To put it briefly; it is now the custom to say that most modern blunders have been due to the Common Man. And I should like to point out what appalling blunders have in fact been due to the Uncommon Man. It is easy enough to argue that the mob makes mistakes; but as a fact it never has a chance even to make mistakes until its superiors have used their superiority to make much worse mistakes. It is easy to weary of democracy and cry out for an intellectual aristocracy. But the trouble is that every intellectual aristocracy seems to have been utterly unintellectual. Anybody might guess beforehand that there would be blunders of the ignorant. What nobody could have guessed, what nobody could have dreamed of in a nightmare, what no morbid mortal imagination could ever have dared to imagine, was the mistakes of the well-informed. It is true, in a sense, to say that the mob has always been led by more educated men. It is much more true, in every sense, to say that it has always been misled by educated men. It is easy enough to say the cultured man should be the crowd’s guide, philosopher and friend. Unfortunately, he has nearly always been a misguiding guide, a false friend and a very shallow philosopher. And the actual catastrophes we have suffered, including those we are now suffering, have not in historical fact been due to the prosaic practical people who are supposed to know nothing, but almost invariably to the highly theoretical people who knew that they knew everything. The world may learn by its mistakes; but they are mostly the mistakes of the learned.
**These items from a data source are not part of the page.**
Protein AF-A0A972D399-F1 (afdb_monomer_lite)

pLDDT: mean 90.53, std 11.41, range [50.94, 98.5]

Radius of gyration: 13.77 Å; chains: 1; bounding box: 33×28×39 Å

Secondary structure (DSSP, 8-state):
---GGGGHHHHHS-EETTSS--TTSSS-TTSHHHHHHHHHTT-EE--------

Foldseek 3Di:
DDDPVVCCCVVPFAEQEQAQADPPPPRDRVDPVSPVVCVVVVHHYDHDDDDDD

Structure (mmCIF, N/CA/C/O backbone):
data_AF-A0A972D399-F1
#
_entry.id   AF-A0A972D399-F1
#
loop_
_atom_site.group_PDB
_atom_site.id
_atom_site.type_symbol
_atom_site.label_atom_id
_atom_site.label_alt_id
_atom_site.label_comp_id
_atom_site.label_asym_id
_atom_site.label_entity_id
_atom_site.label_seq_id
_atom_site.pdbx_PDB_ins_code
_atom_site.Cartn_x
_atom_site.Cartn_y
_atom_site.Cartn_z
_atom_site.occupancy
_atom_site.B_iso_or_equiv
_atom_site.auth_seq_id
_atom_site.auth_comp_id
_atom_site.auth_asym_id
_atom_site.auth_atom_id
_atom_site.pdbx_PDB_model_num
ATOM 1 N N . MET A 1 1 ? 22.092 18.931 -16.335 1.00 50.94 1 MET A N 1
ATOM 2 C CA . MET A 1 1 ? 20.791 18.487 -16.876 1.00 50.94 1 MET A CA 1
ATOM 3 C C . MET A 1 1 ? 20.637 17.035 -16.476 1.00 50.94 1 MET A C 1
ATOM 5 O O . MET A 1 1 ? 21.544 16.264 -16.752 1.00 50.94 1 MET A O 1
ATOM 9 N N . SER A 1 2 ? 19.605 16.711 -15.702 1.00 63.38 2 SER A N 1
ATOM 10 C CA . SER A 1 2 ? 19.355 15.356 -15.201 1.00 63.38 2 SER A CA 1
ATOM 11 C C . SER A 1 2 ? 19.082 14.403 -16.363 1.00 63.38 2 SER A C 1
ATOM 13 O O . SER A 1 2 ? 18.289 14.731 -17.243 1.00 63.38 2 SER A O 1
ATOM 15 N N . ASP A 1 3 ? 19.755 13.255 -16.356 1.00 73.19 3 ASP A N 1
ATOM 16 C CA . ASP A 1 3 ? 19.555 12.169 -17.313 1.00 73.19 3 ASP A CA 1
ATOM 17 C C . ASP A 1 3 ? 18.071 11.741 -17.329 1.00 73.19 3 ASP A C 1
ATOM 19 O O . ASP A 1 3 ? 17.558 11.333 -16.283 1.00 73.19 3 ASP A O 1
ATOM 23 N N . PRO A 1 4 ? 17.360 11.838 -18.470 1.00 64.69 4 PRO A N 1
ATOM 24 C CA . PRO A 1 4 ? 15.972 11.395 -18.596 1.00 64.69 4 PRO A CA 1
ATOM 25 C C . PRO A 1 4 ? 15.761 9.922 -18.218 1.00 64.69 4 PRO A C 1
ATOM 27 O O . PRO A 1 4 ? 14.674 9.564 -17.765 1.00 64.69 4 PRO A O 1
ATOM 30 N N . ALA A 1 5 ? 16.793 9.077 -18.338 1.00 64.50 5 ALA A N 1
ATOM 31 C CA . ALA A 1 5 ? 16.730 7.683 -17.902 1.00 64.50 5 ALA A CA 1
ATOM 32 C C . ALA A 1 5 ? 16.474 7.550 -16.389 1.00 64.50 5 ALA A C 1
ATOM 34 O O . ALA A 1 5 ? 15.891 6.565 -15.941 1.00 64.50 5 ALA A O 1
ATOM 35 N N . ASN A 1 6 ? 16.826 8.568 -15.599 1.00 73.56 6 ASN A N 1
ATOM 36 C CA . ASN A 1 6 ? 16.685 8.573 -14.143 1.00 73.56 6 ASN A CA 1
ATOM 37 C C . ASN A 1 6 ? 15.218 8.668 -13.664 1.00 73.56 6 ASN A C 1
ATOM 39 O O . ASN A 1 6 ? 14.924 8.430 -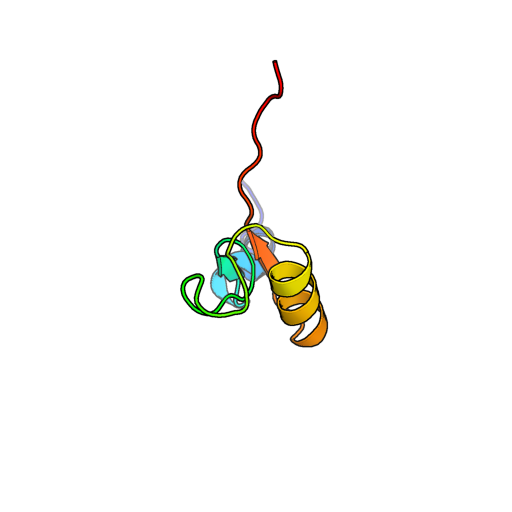12.497 1.00 73.56 6 ASN A O 1
ATOM 43 N N . LEU A 1 7 ? 14.273 8.990 -14.556 1.00 79.56 7 LEU A N 1
ATOM 44 C CA . LEU A 1 7 ? 12.837 9.046 -14.241 1.00 79.56 7 LEU A CA 1
ATOM 45 C C . LEU A 1 7 ? 12.031 7.907 -14.875 1.00 79.56 7 LEU A C 1
ATOM 47 O O . LEU A 1 7 ? 10.813 7.855 -14.713 1.00 79.56 7 LEU A O 1
ATOM 51 N N . ALA A 1 8 ? 12.685 6.975 -15.576 1.00 79.62 8 ALA A N 1
ATOM 52 C CA . ALA A 1 8 ? 12.002 5.879 -16.260 1.00 79.62 8 ALA A CA 1
ATOM 53 C C . ALA A 1 8 ? 11.170 5.007 -15.301 1.00 79.62 8 ALA A C 1
ATOM 55 O O . ALA A 1 8 ? 10.120 4.504 -15.696 1.00 79.62 8 ALA A O 1
ATOM 56 N N . TRP A 1 9 ? 11.597 4.879 -14.039 1.00 76.69 9 TRP A N 1
ATOM 57 C CA . TRP A 1 9 ? 10.865 4.157 -12.994 1.00 76.69 9 TRP A CA 1
ATOM 58 C C . TRP A 1 9 ? 9.519 4.809 -12.643 1.00 76.69 9 TRP A C 1
ATOM 60 O O . TRP A 1 9 ? 8.588 4.106 -12.273 1.00 76.69 9 TRP A O 1
ATOM 70 N N . LEU A 1 10 ? 9.398 6.133 -12.784 1.00 74.69 10 LEU A N 1
ATOM 71 C CA . LEU A 1 10 ? 8.178 6.873 -12.452 1.00 74.69 10 LEU A CA 1
ATOM 72 C C . LEU A 1 10 ? 7.117 6.739 -13.553 1.00 74.69 10 LEU A C 1
ATOM 74 O O . LEU A 1 10 ? 5.925 6.796 -13.278 1.00 74.69 10 LEU A O 1
ATOM 78 N N . GLN A 1 11 ? 7.546 6.582 -14.807 1.00 77.56 11 GLN A N 1
ATOM 79 C CA . GLN A 1 11 ? 6.641 6.519 -15.960 1.00 77.56 11 GLN A CA 1
ATOM 80 C C . GLN A 1 11 ? 6.198 5.096 -16.306 1.00 77.56 11 GLN A C 1
ATOM 82 O O . GLN A 1 11 ? 5.155 4.926 -16.932 1.00 77.56 11 GLN A O 1
ATOM 87 N N . ASN A 1 12 ? 6.986 4.085 -15.929 1.00 80.25 12 ASN A N 1
ATOM 88 C CA . ASN A 1 12 ? 6.798 2.715 -16.413 1.00 80.25 12 ASN A CA 1
ATOM 89 C C . ASN A 1 12 ? 6.520 1.687 -15.307 1.00 80.25 12 ASN A C 1
ATOM 91 O O . ASN A 1 12 ? 6.324 0.515 -15.623 1.00 80.25 12 ASN A O 1
ATOM 95 N N . THR A 1 13 ? 6.486 2.098 -14.036 1.00 80.31 13 THR A N 1
ATOM 96 C CA . THR A 1 13 ? 6.231 1.197 -12.904 1.00 80.31 13 THR A CA 1
ATOM 97 C C . THR A 1 13 ? 4.973 1.624 -12.159 1.00 80.31 13 THR A C 1
ATOM 99 O O . THR A 1 13 ? 4.761 2.808 -11.906 1.00 80.31 13 THR A O 1
ATOM 102 N N . LEU A 1 14 ? 4.133 0.654 -11.790 1.00 89.69 14 LEU A N 1
ATOM 103 C CA . LEU A 1 14 ? 2.978 0.905 -10.931 1.00 89.69 14 LEU A CA 1
ATOM 104 C C . LEU A 1 14 ? 3.442 1.278 -9.518 1.00 89.69 14 LEU A C 1
ATOM 106 O O . LEU A 1 14 ? 4.310 0.619 -8.939 1.00 89.69 14 LEU A O 1
ATOM 110 N N . ILE A 1 15 ? 2.826 2.324 -8.9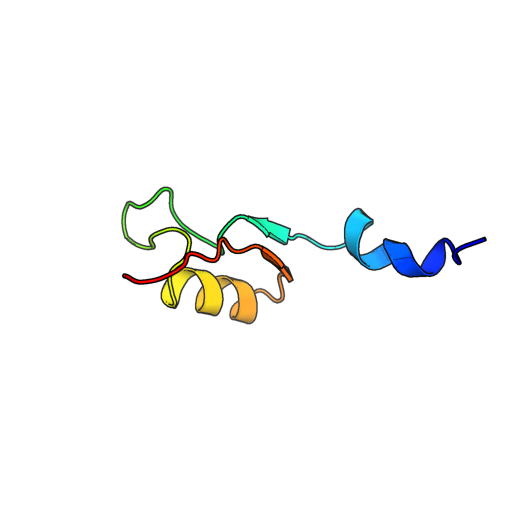70 1.00 94.50 15 ILE A N 1
ATOM 111 C CA . ILE A 1 15 ? 3.051 2.789 -7.602 1.00 94.50 15 ILE A CA 1
ATOM 112 C C . ILE A 1 15 ? 1.772 2.5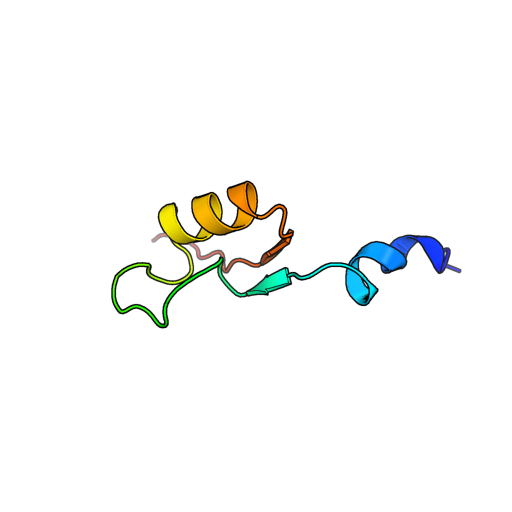31 -6.809 1.00 94.50 15 ILE A C 1
ATOM 114 O O . ILE A 1 15 ? 0.710 3.058 -7.143 1.00 94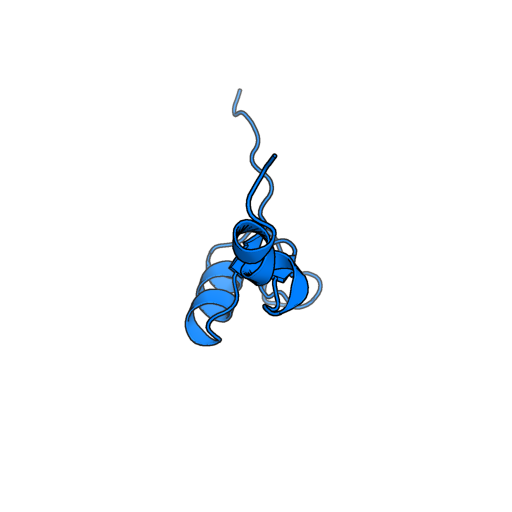.50 15 ILE A O 1
ATOM 118 N N . ALA A 1 16 ? 1.875 1.702 -5.776 1.00 96.31 16 ALA A N 1
ATOM 119 C CA . ALA A 1 16 ? 0.809 1.446 -4.825 1.00 96.31 16 ALA A CA 1
ATOM 120 C C . ALA A 1 16 ? 0.703 2.644 -3.869 1.00 96.31 16 ALA A C 1
ATOM 122 O O . ALA A 1 16 ? 1.540 2.823 -2.982 1.00 96.31 16 ALA A O 1
ATOM 123 N N . HIS A 1 17 ? -0.297 3.491 -4.111 1.00 96.75 17 HIS A N 1
ATOM 124 C CA . HIS A 1 17 ? -0.582 4.681 -3.314 1.00 96.75 17 HIS A CA 1
ATOM 125 C C . HIS A 1 17 ? -1.035 4.271 -1.911 1.00 96.75 17 HIS A C 1
ATOM 127 O O . HIS A 1 17 ? -2.065 3.615 -1.778 1.00 96.75 17 HIS A O 1
ATOM 133 N N . ARG A 1 18 ? -0.262 4.642 -0.885 1.00 98.00 18 ARG A N 1
ATOM 134 C CA . ARG A 1 18 ? -0.451 4.238 0.519 1.00 98.00 18 ARG A CA 1
ATOM 135 C C . ARG A 1 18 ? -0.447 2.721 0.736 1.00 98.00 18 ARG A C 1
ATOM 137 O O . ARG A 1 18 ? -1.128 2.206 1.625 1.00 98.00 18 ARG A O 1
ATOM 144 N N . GLY A 1 19 ? 0.336 1.999 -0.064 1.00 98.19 19 GLY A N 1
ATOM 145 C CA . GLY A 1 19 ? 0.317 0.535 -0.132 1.00 98.19 19 GLY A CA 1
ATOM 146 C C . GLY A 1 19 ? -0.818 -0.009 -1.007 1.00 98.19 19 GLY A C 1
ATOM 147 O O . GLY A 1 19 ? -1.605 0.735 -1.581 1.00 98.19 19 GLY A O 1
ATOM 148 N N . LEU A 1 20 ? -0.889 -1.328 -1.176 1.00 97.88 20 LEU A N 1
ATOM 149 C CA . LEU A 1 20 ? -1.956 -1.967 -1.941 1.00 97.88 20 LEU A CA 1
ATOM 150 C C . LEU A 1 20 ? -3.106 -2.349 -1.008 1.00 97.88 20 LEU A C 1
ATOM 152 O O . LEU A 1 20 ? -3.034 -3.356 -0.316 1.00 97.88 20 LEU A O 1
ATOM 156 N N . HIS A 1 21 ? -4.154 -1.531 -0.983 1.00 97.50 21 HIS A N 1
ATOM 157 C CA . HIS A 1 21 ? -5.227 -1.614 0.010 1.00 97.50 21 HIS A CA 1
ATOM 158 C C . HIS A 1 21 ? -6.620 -1.754 -0.635 1.00 97.50 21 HIS A C 1
ATOM 160 O O . HIS A 1 21 ? -6.770 -1.625 -1.852 1.00 97.50 21 HIS A O 1
ATOM 166 N N . ASP A 1 22 ? -7.654 -2.030 0.170 1.00 96.56 22 ASP A N 1
ATOM 167 C CA . ASP A 1 22 ? -9.027 -2.300 -0.303 1.00 96.56 22 ASP A CA 1
ATOM 168 C C . ASP A 1 22 ? -10.055 -1.243 0.144 1.00 96.56 22 ASP A C 1
ATOM 170 O O . ASP A 1 22 ? -11.195 -1.559 0.495 1.00 96.56 22 ASP A O 1
ATOM 174 N N . ASP A 1 23 ? -9.649 0.031 0.108 1.00 93.44 23 ASP A N 1
ATOM 175 C CA . ASP A 1 23 ? -10.394 1.174 0.665 1.00 93.44 23 ASP A CA 1
ATOM 176 C C . ASP A 1 23 ? -10.757 0.995 2.150 1.00 93.44 23 ASP A C 1
ATOM 178 O O . ASP A 1 23 ? -11.850 1.359 2.590 1.00 93.44 23 ASP A O 1
ATOM 182 N N . ASN A 1 24 ? -9.832 0.433 2.935 1.00 91.62 24 ASN A N 1
ATOM 183 C CA . ASN A 1 24 ? -9.990 0.212 4.374 1.00 91.62 24 ASN A CA 1
ATOM 184 C C . ASN A 1 24 ? -11.146 -0.743 4.741 1.00 91.62 24 ASN A C 1
ATOM 186 O O . ASN A 1 24 ? -11.731 -0.611 5.818 1.00 91.62 24 ASN A O 1
ATOM 190 N N . LYS A 1 25 ? -11.481 -1.714 3.879 1.00 94.62 25 LYS A N 1
ATOM 191 C CA . LYS A 1 25 ? -12.477 -2.753 4.198 1.00 94.62 25 LYS A CA 1
ATOM 192 C C . LYS A 1 25 ? -11.860 -3.859 5.052 1.00 94.62 25 LYS A C 1
ATOM 194 O O . LYS A 1 25 ? -12.395 -4.167 6.113 1.00 94.62 25 LYS A O 1
ATOM 199 N N . ASN A 1 26 ? -10.747 -4.435 4.604 1.00 96.19 26 ASN A N 1
ATOM 200 C CA . ASN A 1 26 ? -9.999 -5.488 5.303 1.00 96.19 26 ASN A CA 1
ATOM 201 C C . ASN A 1 26 ? -8.496 -5.201 5.352 1.00 96.19 26 ASN A C 1
ATOM 203 O O . ASN A 1 26 ? -7.837 -5.586 6.314 1.00 96.19 26 ASN A O 1
ATOM 207 N N . VAL A 1 27 ? -7.966 -4.527 4.331 1.00 97.56 27 VAL A N 1
ATOM 208 C CA . VAL A 1 27 ? -6.567 -4.122 4.211 1.00 97.56 27 VAL A CA 1
ATOM 209 C C . VAL A 1 27 ? -6.535 -2.596 4.257 1.00 97.56 27 VAL A C 1
ATOM 211 O O . VAL A 1 27 ? -6.878 -1.952 3.262 1.00 97.56 27 VAL A O 1
ATOM 214 N N . PRO A 1 28 ? -6.189 -1.990 5.408 1.00 98.00 28 PRO A N 1
ATOM 215 C CA . PRO A 1 28 ? -6.131 -0.541 5.528 1.00 98.00 28 PRO A CA 1
ATOM 216 C C . PRO A 1 28 ? -4.986 0.075 4.722 1.00 98.00 28 PRO A C 1
ATOM 218 O O . PRO A 1 28 ? -3.924 -0.529 4.586 1.00 98.00 28 PRO A O 1
ATOM 221 N N . GLU A 1 29 ? -5.163 1.299 4.240 1.00 98.25 29 GLU A N 1
ATOM 222 C CA . GLU A 1 29 ? -4.069 2.103 3.688 1.00 98.25 29 GLU A CA 1
ATOM 223 C C . GLU A 1 29 ? -3.006 2.406 4.759 1.00 98.25 29 GLU A C 1
ATOM 225 O O . GLU A 1 29 ? -3.291 2.383 5.960 1.00 98.25 29 GLU A O 1
ATOM 230 N N . ASN A 1 30 ? -1.774 2.703 4.335 1.00 98.25 30 ASN A N 1
ATOM 231 C CA . ASN A 1 30 ? -0.639 2.998 5.220 1.00 98.25 30 ASN A CA 1
ATOM 232 C C . ASN A 1 30 ? -0.427 1.935 6.322 1.00 98.25 30 ASN A C 1
ATOM 234 O O . ASN A 1 30 ? -0.101 2.253 7.468 1.00 98.25 30 ASN A O 1
ATOM 238 N N . SER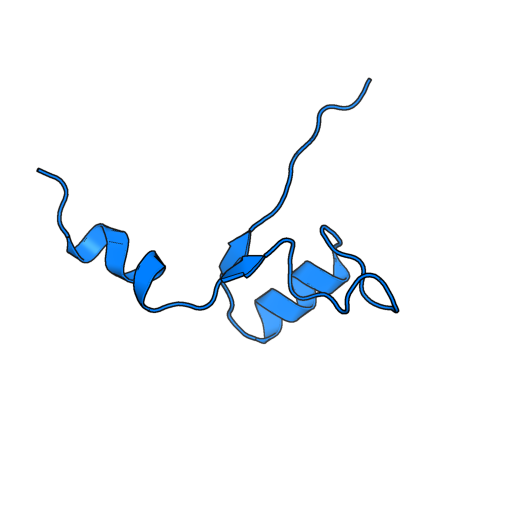 A 1 31 ? -0.628 0.658 5.987 1.00 98.25 31 SER A N 1
ATOM 239 C CA . SER A 1 31 ? -0.538 -0.462 6.926 1.00 98.25 31 SER A CA 1
ATOM 240 C C . SER A 1 31 ? 0.444 -1.531 6.451 1.00 98.25 31 SER A C 1
ATOM 242 O O . SER A 1 31 ? 0.712 -1.656 5.257 1.00 98.25 31 SER A O 1
ATOM 244 N N . LEU A 1 32 ? 0.963 -2.335 7.388 1.00 98.44 32 LEU A N 1
ATOM 245 C CA . LEU A 1 32 ? 1.878 -3.433 7.058 1.00 98.44 32 LEU A CA 1
ATOM 246 C C . LEU A 1 32 ? 1.279 -4.418 6.035 1.00 98.44 32 LEU A C 1
ATOM 248 O O . LEU A 1 32 ? 1.966 -4.673 5.050 1.00 98.44 32 LEU A O 1
ATOM 252 N N . PRO A 1 33 ? 0.016 -4.883 6.162 1.00 98.31 33 PRO A N 1
ATOM 253 C CA . PRO A 1 33 ? -0.581 -5.757 5.149 1.00 98.31 33 PRO A CA 1
ATOM 254 C C . PRO A 1 33 ? -0.642 -5.128 3.750 1.00 98.31 33 PRO A C 1
ATOM 256 O O . PRO A 1 33 ? -0.343 -5.791 2.764 1.00 98.31 33 PRO A O 1
ATOM 259 N N . ALA A 1 34 ? -0.952 -3.829 3.644 1.00 98.50 34 ALA A N 1
ATOM 260 C CA . ALA A 1 34 ? -0.964 -3.144 2.348 1.00 98.50 34 ALA A CA 1
ATOM 261 C C . ALA A 1 34 ? 0.437 -3.060 1.717 1.00 98.50 34 ALA A C 1
ATOM 263 O O . ALA A 1 34 ? 0.586 -3.086 0.493 1.00 98.50 34 ALA A O 1
ATOM 264 N N . PHE A 1 35 ? 1.478 -2.941 2.542 1.00 98.50 35 PHE A N 1
ATOM 265 C CA . PHE A 1 35 ? 2.862 -2.933 2.077 1.00 98.50 35 PHE A CA 1
ATOM 266 C C . PHE A 1 35 ? 3.340 -4.331 1.680 1.00 98.50 35 PHE A C 1
ATOM 268 O O . PHE A 1 35 ? 3.999 -4.468 0.652 1.00 98.50 35 PHE A O 1
ATOM 275 N N . GLU A 1 36 ? 2.977 -5.362 2.443 1.00 98.44 36 GLU A N 1
ATOM 276 C CA . GLU A 1 36 ? 3.260 -6.765 2.119 1.00 98.44 36 GLU A CA 1
ATOM 277 C C . GLU A 1 36 ? 2.653 -7.146 0.761 1.00 98.44 36 GLU A C 1
ATOM 279 O O . GLU A 1 36 ? 3.381 -7.581 -0.132 1.00 98.44 36 GLU A O 1
ATOM 284 N N . ASP A 1 37 ? 1.372 -6.844 0.542 1.00 97.38 37 ASP A N 1
ATOM 285 C CA . ASP A 1 37 ? 0.676 -7.102 -0.725 1.00 97.38 37 ASP A CA 1
ATOM 286 C C . ASP A 1 37 ? 1.321 -6.377 -1.925 1.00 97.38 37 ASP A C 1
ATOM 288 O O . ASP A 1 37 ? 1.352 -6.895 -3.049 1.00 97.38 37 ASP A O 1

—G.K. Chesterton, “The Common Man

Jacob Siegel:

The first important lesson from the past year is that this revolt against the experts is not a fringe phenomenon driven by QAnon loons, hysterical anti-vaxxers and other untouchables. It is widespread and its consequences are already profound. On the surface, people are simply rejecting the authority of institutions such as the CDC, which now openly advocates for racial preferences and places political calculations before the public good. But beneath that rejection, there is a cultural shift at the level of animating beliefs.

For millions of people, a disenchantment has broken the spell which upheld their faith in rational, scientific knowledge as the best means to tame the natural chaos of reality and administer the business of society. On top of all the other disenchantments undermining America’s founding myths, this one erodes the foundation on which the entire technocratic regime of modern society rests.

“I don’t know if there even is a virus!” I have to hand it to the incompetent public-health experts — if you can get my mildly-hypochondriacal mother to say things like that, you’ve really done a stellar job of screwing things up. To be sure, I understood that statement to be less of an epistemological manifesto and more a simple expression of frustration. The Lady of the House’s mother, though, is a former nurse, and she’s all in on the Great Barrington Declaration. Apparently there’s something of an Underground Railroad in their area for virus-skeptics — safe places to shop where anti-maskers won’t get ratted out, names of known snitches, etc. It would be a lot easier to feel exasperated by this had we not been treated to a year of galling hypocrisy from the people who opportunistically claim to be against this sort of “anti-science” behavior. But what do I know? A year ago, had you asked me, I would have guessed that something as serious as a global pandemic would have acted as a brake on our desire to wallow in virtual-reality kulturkampf. Instead, it turns out that the pandemic was an accelerator, and many, perhaps most of us love kulturkampf enough to risk our lives over it.

Pace this fellow, I think that there have been two parallel societies with different sets of foundational truths for a long time now; the pandemic was just the match tossed on a kerosene-soaked pile of debris. Probably this sort of tribalism has always been the norm, and the brief postwar interlude of a rational, technocratic, mostly-unified society will forever be the Garden of Progressive Eden from which we were cast out by our refusal to heed the experts. A myth for people who fancy themselves too sophisticated to believe in myths, in other words.